Workers with the Pebble Mine project test-drill in July 2007 in the Bristol Bay region of Alaska near the village of Iliamma.
Al Grillo
/
AP
Workers with the Pebble Mine project test-drill in July 2007 in the Bristol Bay region of Alaska near the village of Iliamma.

Three advocacy organizations — across ideological lines — are telling congressional investigators to back off in a probe of EPA ties to a leading environmental group, the Natural Resources Defense Council.

Republican Rep. Darrell Issa of California and Sen. David Vitter of Louisiana are leading the investigation. They contend that NRDC lobbyists have exerted too much influence over EPA on the issues of carbon reduction and the proposed Pebble Mine at Bristol Bay, Alaska.

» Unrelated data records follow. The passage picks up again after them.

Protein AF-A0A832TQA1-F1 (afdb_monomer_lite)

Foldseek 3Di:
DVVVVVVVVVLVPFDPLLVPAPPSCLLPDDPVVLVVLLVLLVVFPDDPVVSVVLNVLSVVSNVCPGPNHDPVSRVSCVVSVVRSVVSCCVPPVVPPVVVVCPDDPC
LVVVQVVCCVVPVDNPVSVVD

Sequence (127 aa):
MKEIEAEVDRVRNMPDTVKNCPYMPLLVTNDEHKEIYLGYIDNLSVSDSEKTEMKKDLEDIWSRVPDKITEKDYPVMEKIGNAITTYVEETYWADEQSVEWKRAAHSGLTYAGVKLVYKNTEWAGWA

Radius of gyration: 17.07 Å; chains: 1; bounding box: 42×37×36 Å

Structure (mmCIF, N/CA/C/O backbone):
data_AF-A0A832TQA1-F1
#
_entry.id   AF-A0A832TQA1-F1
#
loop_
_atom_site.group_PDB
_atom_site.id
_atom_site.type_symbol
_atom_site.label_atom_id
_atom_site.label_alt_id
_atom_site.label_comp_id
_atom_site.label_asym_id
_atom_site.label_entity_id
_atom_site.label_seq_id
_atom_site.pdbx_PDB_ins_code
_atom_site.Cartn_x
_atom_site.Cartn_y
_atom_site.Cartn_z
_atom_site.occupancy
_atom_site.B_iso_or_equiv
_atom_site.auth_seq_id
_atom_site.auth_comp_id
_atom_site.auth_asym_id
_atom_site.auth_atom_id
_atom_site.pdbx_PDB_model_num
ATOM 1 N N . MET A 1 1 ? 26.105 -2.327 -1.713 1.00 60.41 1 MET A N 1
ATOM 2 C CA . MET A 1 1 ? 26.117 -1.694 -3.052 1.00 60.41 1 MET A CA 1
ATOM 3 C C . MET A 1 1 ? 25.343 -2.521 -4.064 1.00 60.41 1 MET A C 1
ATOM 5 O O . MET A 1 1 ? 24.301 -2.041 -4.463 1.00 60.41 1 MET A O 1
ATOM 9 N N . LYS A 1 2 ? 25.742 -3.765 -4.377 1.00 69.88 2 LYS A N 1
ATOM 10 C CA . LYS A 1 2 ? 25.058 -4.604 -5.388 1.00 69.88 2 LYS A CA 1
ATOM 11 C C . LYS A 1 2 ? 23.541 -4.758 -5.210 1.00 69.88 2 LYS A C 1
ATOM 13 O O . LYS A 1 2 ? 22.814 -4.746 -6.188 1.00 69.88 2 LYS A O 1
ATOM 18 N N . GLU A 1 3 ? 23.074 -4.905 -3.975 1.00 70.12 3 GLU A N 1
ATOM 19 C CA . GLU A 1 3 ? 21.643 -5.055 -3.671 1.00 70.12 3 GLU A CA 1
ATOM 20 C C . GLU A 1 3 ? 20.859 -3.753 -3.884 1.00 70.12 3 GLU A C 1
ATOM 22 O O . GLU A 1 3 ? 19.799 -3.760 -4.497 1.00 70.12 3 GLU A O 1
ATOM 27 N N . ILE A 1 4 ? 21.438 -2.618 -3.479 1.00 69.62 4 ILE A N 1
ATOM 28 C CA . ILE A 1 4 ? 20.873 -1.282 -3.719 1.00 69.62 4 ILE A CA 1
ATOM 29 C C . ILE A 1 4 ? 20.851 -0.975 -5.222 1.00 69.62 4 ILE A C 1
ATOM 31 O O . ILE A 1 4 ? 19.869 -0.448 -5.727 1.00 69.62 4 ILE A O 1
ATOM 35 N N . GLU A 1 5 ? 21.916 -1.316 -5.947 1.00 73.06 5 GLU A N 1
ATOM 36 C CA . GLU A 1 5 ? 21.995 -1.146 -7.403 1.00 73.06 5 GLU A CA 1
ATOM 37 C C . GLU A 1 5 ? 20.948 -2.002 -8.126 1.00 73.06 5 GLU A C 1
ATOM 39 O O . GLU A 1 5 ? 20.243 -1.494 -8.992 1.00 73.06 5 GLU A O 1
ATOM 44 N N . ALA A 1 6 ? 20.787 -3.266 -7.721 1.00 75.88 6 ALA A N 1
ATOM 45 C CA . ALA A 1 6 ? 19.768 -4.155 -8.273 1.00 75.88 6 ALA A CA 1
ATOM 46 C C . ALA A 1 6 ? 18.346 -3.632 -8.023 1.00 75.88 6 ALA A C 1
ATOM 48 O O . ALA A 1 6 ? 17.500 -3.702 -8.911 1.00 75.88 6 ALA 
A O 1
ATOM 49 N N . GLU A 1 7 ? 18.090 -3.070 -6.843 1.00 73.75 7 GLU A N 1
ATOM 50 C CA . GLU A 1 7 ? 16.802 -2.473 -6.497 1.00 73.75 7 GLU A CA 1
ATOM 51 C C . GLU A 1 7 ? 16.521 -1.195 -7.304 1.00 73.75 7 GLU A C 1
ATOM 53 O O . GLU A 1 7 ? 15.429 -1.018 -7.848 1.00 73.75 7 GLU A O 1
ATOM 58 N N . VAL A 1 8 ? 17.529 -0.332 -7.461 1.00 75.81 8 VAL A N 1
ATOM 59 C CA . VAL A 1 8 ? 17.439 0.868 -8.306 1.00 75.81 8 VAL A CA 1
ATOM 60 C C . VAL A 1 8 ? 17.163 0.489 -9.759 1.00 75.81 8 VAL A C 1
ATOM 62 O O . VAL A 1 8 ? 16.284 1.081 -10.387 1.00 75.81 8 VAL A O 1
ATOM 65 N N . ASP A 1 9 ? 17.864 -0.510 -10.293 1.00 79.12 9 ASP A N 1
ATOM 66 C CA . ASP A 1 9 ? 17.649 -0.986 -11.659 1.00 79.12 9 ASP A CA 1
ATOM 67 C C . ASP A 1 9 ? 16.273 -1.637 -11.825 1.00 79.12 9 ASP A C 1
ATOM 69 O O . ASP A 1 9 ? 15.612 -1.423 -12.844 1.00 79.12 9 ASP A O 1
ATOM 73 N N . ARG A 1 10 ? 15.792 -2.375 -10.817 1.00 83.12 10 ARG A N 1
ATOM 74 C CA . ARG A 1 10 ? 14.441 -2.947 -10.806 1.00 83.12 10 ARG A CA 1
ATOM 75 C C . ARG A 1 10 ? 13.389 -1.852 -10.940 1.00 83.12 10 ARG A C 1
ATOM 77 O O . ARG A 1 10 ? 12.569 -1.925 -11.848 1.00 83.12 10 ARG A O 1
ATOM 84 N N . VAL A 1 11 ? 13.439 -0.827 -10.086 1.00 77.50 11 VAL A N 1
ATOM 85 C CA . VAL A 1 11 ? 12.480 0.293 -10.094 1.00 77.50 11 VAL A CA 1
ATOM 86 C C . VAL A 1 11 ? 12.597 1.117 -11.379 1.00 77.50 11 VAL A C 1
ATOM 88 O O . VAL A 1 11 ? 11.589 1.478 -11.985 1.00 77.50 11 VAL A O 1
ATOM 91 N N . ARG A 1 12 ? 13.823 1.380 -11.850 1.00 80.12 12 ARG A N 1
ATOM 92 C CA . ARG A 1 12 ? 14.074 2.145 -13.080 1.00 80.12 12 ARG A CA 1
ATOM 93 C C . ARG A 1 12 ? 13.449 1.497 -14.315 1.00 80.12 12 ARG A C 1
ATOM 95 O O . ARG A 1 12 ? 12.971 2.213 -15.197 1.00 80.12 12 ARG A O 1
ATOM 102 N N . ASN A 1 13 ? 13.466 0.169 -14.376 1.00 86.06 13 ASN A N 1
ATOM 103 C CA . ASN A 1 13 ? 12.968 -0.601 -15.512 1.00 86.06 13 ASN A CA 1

In September, Vitter, Issa and four other Republican lawmakers sent a letter to NRDC President Frances Beinecke, telling her to give their committees all NRDC communications with EPA on those two issues, going back to the day President Obama took office in 2009.

NRDC turned over about 450 emails last month. Investigators have also gotten documents from EPA — and that duplication is what led the three advocacy organizations to object. Washington Director Laura Murphy of the American Civil Liberties Union, Alliance for Justice President Nan Aron and Center for Competitive Politics President David Keating wrote to Issa and Vitter that the letter seems intended to intimidate NRDC "with the heavy hand of Congress."

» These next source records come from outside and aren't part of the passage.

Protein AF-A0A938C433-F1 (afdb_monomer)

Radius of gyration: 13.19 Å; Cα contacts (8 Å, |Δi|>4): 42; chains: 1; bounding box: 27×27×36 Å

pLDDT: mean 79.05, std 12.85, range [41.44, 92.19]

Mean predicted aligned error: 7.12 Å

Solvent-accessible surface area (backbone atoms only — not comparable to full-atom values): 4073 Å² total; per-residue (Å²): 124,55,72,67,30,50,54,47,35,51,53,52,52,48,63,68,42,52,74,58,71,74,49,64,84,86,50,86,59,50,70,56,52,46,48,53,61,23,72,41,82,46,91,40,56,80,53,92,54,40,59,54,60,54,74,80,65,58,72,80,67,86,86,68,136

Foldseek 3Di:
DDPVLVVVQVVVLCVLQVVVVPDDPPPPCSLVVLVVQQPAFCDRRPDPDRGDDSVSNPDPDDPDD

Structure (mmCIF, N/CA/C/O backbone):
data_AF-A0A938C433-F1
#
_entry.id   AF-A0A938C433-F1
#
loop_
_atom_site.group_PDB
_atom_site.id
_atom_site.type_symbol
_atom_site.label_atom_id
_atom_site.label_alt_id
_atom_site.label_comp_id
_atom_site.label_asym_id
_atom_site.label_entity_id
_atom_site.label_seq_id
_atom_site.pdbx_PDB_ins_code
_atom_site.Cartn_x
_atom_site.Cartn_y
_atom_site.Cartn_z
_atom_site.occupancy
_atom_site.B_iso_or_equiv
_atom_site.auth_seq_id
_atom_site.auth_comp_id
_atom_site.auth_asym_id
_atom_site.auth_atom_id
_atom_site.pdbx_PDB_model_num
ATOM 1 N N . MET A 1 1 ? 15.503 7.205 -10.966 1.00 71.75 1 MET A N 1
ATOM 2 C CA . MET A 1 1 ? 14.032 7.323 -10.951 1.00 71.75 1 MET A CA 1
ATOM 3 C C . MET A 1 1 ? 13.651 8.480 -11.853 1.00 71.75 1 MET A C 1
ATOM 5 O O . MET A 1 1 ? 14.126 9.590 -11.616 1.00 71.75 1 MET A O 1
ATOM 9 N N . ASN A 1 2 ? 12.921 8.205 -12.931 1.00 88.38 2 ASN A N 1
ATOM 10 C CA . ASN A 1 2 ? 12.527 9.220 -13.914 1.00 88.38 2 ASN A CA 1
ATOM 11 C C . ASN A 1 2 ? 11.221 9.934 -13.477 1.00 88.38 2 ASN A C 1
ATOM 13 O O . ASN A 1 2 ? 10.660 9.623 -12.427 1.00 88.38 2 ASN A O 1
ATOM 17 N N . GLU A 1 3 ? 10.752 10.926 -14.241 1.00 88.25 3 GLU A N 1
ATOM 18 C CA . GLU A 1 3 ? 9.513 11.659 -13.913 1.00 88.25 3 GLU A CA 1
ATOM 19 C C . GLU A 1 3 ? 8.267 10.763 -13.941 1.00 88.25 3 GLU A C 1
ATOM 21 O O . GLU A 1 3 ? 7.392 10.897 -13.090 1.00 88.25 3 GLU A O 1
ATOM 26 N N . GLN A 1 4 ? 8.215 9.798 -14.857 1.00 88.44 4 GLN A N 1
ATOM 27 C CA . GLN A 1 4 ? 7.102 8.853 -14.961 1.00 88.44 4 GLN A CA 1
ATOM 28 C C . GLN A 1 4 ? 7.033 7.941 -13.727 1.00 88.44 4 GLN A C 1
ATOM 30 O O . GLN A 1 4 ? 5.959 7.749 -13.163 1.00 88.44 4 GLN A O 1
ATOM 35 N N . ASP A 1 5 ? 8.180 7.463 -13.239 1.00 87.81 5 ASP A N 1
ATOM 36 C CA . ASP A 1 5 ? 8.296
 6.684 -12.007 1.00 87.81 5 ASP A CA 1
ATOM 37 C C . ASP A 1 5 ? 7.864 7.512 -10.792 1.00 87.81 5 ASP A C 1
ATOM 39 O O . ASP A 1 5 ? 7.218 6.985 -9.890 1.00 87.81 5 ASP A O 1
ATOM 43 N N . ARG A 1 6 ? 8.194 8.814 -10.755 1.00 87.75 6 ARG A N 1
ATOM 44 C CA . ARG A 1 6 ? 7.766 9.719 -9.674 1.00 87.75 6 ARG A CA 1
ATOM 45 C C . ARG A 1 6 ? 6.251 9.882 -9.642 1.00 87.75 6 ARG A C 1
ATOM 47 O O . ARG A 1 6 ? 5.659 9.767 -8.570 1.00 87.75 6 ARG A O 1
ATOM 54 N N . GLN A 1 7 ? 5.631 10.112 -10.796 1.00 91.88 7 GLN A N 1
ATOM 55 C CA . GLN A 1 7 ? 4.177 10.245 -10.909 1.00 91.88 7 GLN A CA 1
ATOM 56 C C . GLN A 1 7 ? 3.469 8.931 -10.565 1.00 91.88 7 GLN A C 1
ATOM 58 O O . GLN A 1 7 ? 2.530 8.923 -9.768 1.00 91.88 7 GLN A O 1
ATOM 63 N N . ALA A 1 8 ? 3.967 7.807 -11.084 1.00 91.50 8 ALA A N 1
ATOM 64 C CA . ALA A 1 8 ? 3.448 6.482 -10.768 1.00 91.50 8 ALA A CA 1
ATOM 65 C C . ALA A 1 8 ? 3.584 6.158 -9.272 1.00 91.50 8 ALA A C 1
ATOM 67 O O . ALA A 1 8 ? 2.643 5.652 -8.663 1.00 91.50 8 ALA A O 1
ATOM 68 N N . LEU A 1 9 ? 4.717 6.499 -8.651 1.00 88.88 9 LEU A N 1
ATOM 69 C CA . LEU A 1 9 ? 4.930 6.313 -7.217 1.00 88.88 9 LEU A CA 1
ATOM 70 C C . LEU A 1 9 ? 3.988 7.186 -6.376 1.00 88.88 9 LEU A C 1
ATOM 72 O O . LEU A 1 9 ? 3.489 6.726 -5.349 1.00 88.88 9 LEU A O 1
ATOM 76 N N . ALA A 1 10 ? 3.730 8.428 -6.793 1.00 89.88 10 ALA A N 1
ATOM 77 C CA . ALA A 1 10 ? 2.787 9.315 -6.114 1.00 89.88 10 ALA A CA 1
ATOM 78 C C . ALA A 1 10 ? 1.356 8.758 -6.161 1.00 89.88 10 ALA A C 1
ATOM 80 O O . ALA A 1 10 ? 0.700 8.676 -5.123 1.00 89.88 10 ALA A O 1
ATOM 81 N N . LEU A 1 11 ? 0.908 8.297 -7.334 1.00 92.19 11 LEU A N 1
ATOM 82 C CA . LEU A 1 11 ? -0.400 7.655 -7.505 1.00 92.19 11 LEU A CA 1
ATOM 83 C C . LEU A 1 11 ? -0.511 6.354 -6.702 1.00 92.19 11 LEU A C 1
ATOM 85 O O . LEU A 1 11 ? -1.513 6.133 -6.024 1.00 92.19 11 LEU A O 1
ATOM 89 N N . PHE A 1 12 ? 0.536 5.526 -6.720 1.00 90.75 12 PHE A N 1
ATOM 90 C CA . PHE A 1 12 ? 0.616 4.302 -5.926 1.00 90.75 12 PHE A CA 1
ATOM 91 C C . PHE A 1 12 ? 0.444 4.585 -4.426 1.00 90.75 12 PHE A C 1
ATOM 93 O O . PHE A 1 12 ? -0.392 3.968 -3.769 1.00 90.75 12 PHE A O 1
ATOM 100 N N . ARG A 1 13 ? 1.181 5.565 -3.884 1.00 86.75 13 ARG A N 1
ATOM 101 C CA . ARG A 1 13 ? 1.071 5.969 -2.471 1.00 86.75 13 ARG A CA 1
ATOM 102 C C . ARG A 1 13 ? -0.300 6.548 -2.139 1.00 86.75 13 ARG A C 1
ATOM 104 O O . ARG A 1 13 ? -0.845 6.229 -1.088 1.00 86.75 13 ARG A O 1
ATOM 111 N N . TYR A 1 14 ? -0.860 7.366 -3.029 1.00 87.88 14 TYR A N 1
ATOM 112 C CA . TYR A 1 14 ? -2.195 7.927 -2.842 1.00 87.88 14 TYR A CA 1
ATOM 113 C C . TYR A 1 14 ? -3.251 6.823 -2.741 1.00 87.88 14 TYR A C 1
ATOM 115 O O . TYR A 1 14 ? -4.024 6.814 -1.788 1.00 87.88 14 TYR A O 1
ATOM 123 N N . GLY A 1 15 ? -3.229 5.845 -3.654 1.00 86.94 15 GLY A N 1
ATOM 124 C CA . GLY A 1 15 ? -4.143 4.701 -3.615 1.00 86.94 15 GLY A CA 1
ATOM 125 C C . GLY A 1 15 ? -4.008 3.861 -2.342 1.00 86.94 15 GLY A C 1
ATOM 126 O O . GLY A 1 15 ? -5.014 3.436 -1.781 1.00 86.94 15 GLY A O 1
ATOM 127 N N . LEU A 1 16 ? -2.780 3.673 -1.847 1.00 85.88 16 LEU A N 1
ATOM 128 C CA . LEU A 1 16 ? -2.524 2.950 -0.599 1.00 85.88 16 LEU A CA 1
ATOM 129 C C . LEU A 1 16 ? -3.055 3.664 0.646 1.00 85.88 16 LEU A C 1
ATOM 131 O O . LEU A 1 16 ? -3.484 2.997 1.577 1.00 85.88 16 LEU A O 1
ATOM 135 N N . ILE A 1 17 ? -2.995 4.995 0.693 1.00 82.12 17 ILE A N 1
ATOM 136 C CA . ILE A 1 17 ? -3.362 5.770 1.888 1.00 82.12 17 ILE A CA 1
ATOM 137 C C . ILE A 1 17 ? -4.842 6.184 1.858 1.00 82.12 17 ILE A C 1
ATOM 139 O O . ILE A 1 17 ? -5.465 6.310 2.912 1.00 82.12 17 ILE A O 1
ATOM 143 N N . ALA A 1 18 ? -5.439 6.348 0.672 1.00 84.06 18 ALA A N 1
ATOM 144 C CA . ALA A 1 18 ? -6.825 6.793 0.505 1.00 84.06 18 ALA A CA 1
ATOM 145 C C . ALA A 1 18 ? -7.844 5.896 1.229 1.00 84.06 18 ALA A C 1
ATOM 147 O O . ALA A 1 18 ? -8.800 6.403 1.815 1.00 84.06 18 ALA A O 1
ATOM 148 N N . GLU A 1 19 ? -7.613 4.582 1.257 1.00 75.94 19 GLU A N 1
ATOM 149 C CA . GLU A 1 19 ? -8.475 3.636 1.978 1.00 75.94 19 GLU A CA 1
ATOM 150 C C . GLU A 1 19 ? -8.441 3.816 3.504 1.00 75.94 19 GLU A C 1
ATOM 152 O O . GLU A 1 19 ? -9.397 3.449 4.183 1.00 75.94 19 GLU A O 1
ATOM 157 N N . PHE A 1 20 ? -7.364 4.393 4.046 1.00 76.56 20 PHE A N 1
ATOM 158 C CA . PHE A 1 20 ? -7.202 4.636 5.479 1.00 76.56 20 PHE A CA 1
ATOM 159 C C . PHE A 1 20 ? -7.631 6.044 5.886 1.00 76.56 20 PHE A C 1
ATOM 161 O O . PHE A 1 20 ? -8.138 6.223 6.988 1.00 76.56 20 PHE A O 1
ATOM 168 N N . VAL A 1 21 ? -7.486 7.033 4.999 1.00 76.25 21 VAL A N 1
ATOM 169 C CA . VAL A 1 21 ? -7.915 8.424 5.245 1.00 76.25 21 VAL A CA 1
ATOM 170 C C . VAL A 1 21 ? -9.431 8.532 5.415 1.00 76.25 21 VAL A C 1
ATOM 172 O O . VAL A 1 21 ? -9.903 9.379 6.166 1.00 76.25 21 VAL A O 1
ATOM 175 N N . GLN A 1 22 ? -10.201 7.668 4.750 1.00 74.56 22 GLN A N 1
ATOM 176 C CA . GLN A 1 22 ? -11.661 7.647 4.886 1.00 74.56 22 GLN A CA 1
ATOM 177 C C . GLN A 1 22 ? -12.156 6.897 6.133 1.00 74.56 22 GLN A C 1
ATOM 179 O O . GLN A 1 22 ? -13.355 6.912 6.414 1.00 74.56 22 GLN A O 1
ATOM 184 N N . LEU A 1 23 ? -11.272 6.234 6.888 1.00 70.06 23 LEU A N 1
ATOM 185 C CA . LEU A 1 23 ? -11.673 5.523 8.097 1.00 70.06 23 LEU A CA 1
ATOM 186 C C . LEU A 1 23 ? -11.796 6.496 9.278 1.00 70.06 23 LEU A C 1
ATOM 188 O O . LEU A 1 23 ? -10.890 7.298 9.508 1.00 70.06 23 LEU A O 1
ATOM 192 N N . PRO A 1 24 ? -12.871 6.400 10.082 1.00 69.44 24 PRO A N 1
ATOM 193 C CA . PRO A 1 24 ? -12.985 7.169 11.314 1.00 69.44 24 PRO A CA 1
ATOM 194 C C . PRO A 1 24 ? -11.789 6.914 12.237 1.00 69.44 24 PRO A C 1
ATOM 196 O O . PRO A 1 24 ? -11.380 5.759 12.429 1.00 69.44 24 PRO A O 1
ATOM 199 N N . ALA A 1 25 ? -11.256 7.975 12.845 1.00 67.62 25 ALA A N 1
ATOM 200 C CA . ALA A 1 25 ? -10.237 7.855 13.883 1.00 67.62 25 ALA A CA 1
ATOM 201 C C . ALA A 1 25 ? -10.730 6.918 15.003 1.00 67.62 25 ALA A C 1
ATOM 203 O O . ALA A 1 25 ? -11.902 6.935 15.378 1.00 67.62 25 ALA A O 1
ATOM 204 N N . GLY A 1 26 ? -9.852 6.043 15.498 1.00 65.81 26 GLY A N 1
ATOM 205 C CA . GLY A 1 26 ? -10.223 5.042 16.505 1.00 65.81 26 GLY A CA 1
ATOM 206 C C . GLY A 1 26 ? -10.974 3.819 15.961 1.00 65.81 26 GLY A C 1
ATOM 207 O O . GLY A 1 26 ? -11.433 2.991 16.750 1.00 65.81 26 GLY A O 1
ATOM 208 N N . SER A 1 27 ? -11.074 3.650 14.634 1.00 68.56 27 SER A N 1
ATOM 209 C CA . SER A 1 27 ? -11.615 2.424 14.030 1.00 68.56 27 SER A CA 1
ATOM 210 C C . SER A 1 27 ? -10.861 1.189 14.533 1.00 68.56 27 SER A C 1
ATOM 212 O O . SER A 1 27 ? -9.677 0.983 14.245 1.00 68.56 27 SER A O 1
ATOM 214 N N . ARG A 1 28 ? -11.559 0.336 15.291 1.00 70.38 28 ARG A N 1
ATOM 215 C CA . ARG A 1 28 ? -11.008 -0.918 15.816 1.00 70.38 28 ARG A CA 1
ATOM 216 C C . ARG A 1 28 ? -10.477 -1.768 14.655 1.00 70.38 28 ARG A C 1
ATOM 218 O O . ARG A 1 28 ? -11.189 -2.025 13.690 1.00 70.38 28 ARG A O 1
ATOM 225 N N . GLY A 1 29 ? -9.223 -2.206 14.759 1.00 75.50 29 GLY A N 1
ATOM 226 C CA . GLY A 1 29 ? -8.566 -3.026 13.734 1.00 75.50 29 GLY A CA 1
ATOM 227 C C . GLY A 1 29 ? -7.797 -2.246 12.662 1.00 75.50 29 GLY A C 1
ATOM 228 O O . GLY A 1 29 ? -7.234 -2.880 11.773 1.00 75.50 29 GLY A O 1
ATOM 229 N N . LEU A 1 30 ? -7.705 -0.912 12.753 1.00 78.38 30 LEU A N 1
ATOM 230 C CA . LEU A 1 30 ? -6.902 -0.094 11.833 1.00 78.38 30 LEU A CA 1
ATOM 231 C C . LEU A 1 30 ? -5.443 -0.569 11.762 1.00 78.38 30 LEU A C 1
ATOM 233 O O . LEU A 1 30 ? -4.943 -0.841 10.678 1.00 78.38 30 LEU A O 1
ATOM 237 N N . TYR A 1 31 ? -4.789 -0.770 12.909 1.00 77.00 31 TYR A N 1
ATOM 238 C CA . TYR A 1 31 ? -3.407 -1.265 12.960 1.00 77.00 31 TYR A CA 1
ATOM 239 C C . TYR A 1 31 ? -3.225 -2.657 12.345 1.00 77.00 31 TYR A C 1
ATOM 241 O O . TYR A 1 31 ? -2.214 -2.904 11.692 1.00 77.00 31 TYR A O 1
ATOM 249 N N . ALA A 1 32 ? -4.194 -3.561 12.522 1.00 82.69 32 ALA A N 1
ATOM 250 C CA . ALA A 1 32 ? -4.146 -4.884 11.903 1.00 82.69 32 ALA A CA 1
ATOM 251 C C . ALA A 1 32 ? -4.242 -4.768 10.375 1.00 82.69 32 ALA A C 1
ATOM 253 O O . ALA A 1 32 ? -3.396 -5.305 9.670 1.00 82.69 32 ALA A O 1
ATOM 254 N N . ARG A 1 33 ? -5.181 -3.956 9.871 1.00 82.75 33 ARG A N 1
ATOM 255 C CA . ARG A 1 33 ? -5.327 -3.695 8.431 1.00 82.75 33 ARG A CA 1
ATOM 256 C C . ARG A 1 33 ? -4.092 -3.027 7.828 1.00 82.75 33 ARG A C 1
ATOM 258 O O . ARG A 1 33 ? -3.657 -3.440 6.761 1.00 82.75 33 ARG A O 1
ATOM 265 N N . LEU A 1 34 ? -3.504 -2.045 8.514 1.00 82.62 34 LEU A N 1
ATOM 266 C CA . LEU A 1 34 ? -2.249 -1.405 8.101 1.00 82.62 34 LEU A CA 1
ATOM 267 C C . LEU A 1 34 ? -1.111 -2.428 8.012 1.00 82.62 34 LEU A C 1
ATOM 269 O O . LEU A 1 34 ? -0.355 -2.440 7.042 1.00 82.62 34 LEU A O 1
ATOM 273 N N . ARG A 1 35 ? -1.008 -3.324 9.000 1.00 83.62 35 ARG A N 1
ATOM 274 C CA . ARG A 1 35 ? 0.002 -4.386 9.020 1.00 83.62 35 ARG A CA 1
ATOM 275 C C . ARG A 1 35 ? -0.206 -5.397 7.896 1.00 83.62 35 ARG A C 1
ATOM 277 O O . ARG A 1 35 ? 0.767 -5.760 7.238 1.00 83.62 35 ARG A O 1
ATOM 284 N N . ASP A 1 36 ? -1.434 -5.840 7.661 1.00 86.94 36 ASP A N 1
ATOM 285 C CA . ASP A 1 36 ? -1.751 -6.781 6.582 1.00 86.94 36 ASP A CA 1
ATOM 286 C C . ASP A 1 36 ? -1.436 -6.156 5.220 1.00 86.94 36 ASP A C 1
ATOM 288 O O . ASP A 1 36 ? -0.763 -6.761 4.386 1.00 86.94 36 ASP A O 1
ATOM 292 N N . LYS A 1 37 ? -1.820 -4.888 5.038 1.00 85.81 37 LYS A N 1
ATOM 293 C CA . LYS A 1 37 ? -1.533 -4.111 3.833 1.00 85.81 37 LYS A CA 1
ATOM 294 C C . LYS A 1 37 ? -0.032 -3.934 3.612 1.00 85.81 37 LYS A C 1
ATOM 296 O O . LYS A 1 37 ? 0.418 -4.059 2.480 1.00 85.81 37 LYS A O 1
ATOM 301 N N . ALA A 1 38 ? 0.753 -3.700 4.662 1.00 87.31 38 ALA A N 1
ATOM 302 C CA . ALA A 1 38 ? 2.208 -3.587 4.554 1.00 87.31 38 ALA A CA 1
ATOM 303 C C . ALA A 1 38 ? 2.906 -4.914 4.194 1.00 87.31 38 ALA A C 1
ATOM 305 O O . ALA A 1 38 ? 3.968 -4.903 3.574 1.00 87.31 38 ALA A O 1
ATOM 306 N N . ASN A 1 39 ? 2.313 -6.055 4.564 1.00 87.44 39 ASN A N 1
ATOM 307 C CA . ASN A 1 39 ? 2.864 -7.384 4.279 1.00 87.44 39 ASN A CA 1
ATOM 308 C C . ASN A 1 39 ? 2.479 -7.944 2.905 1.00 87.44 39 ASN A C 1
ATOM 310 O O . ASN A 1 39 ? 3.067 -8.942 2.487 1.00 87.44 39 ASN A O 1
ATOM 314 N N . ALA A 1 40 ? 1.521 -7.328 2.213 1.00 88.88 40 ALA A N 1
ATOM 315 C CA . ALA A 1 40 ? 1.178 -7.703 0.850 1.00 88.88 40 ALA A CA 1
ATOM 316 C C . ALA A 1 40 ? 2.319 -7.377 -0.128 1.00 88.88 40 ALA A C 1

They urged the lawmakers "to show more sensitivity to the First Amendment right to petition government" and to drop the sweeping request. They said investigators could subpoena agency records and officials and hold hearings, and should focus on the conduct of agency officials, not private citizens.

Murphy, Aron and Keating noted that their groups don't agree — or even have positions — on the carbon and mining issues. The ACLU and AFJ are considered liberal groups; CCP is seen as conservative. The letter went out Wednesday.

Vitter's office has described the probe as focusing on "the collusion between environmental activists, lawyers and lobbyists, billionaires and their supporting foundations who use large sums of money to influence environmental public policy."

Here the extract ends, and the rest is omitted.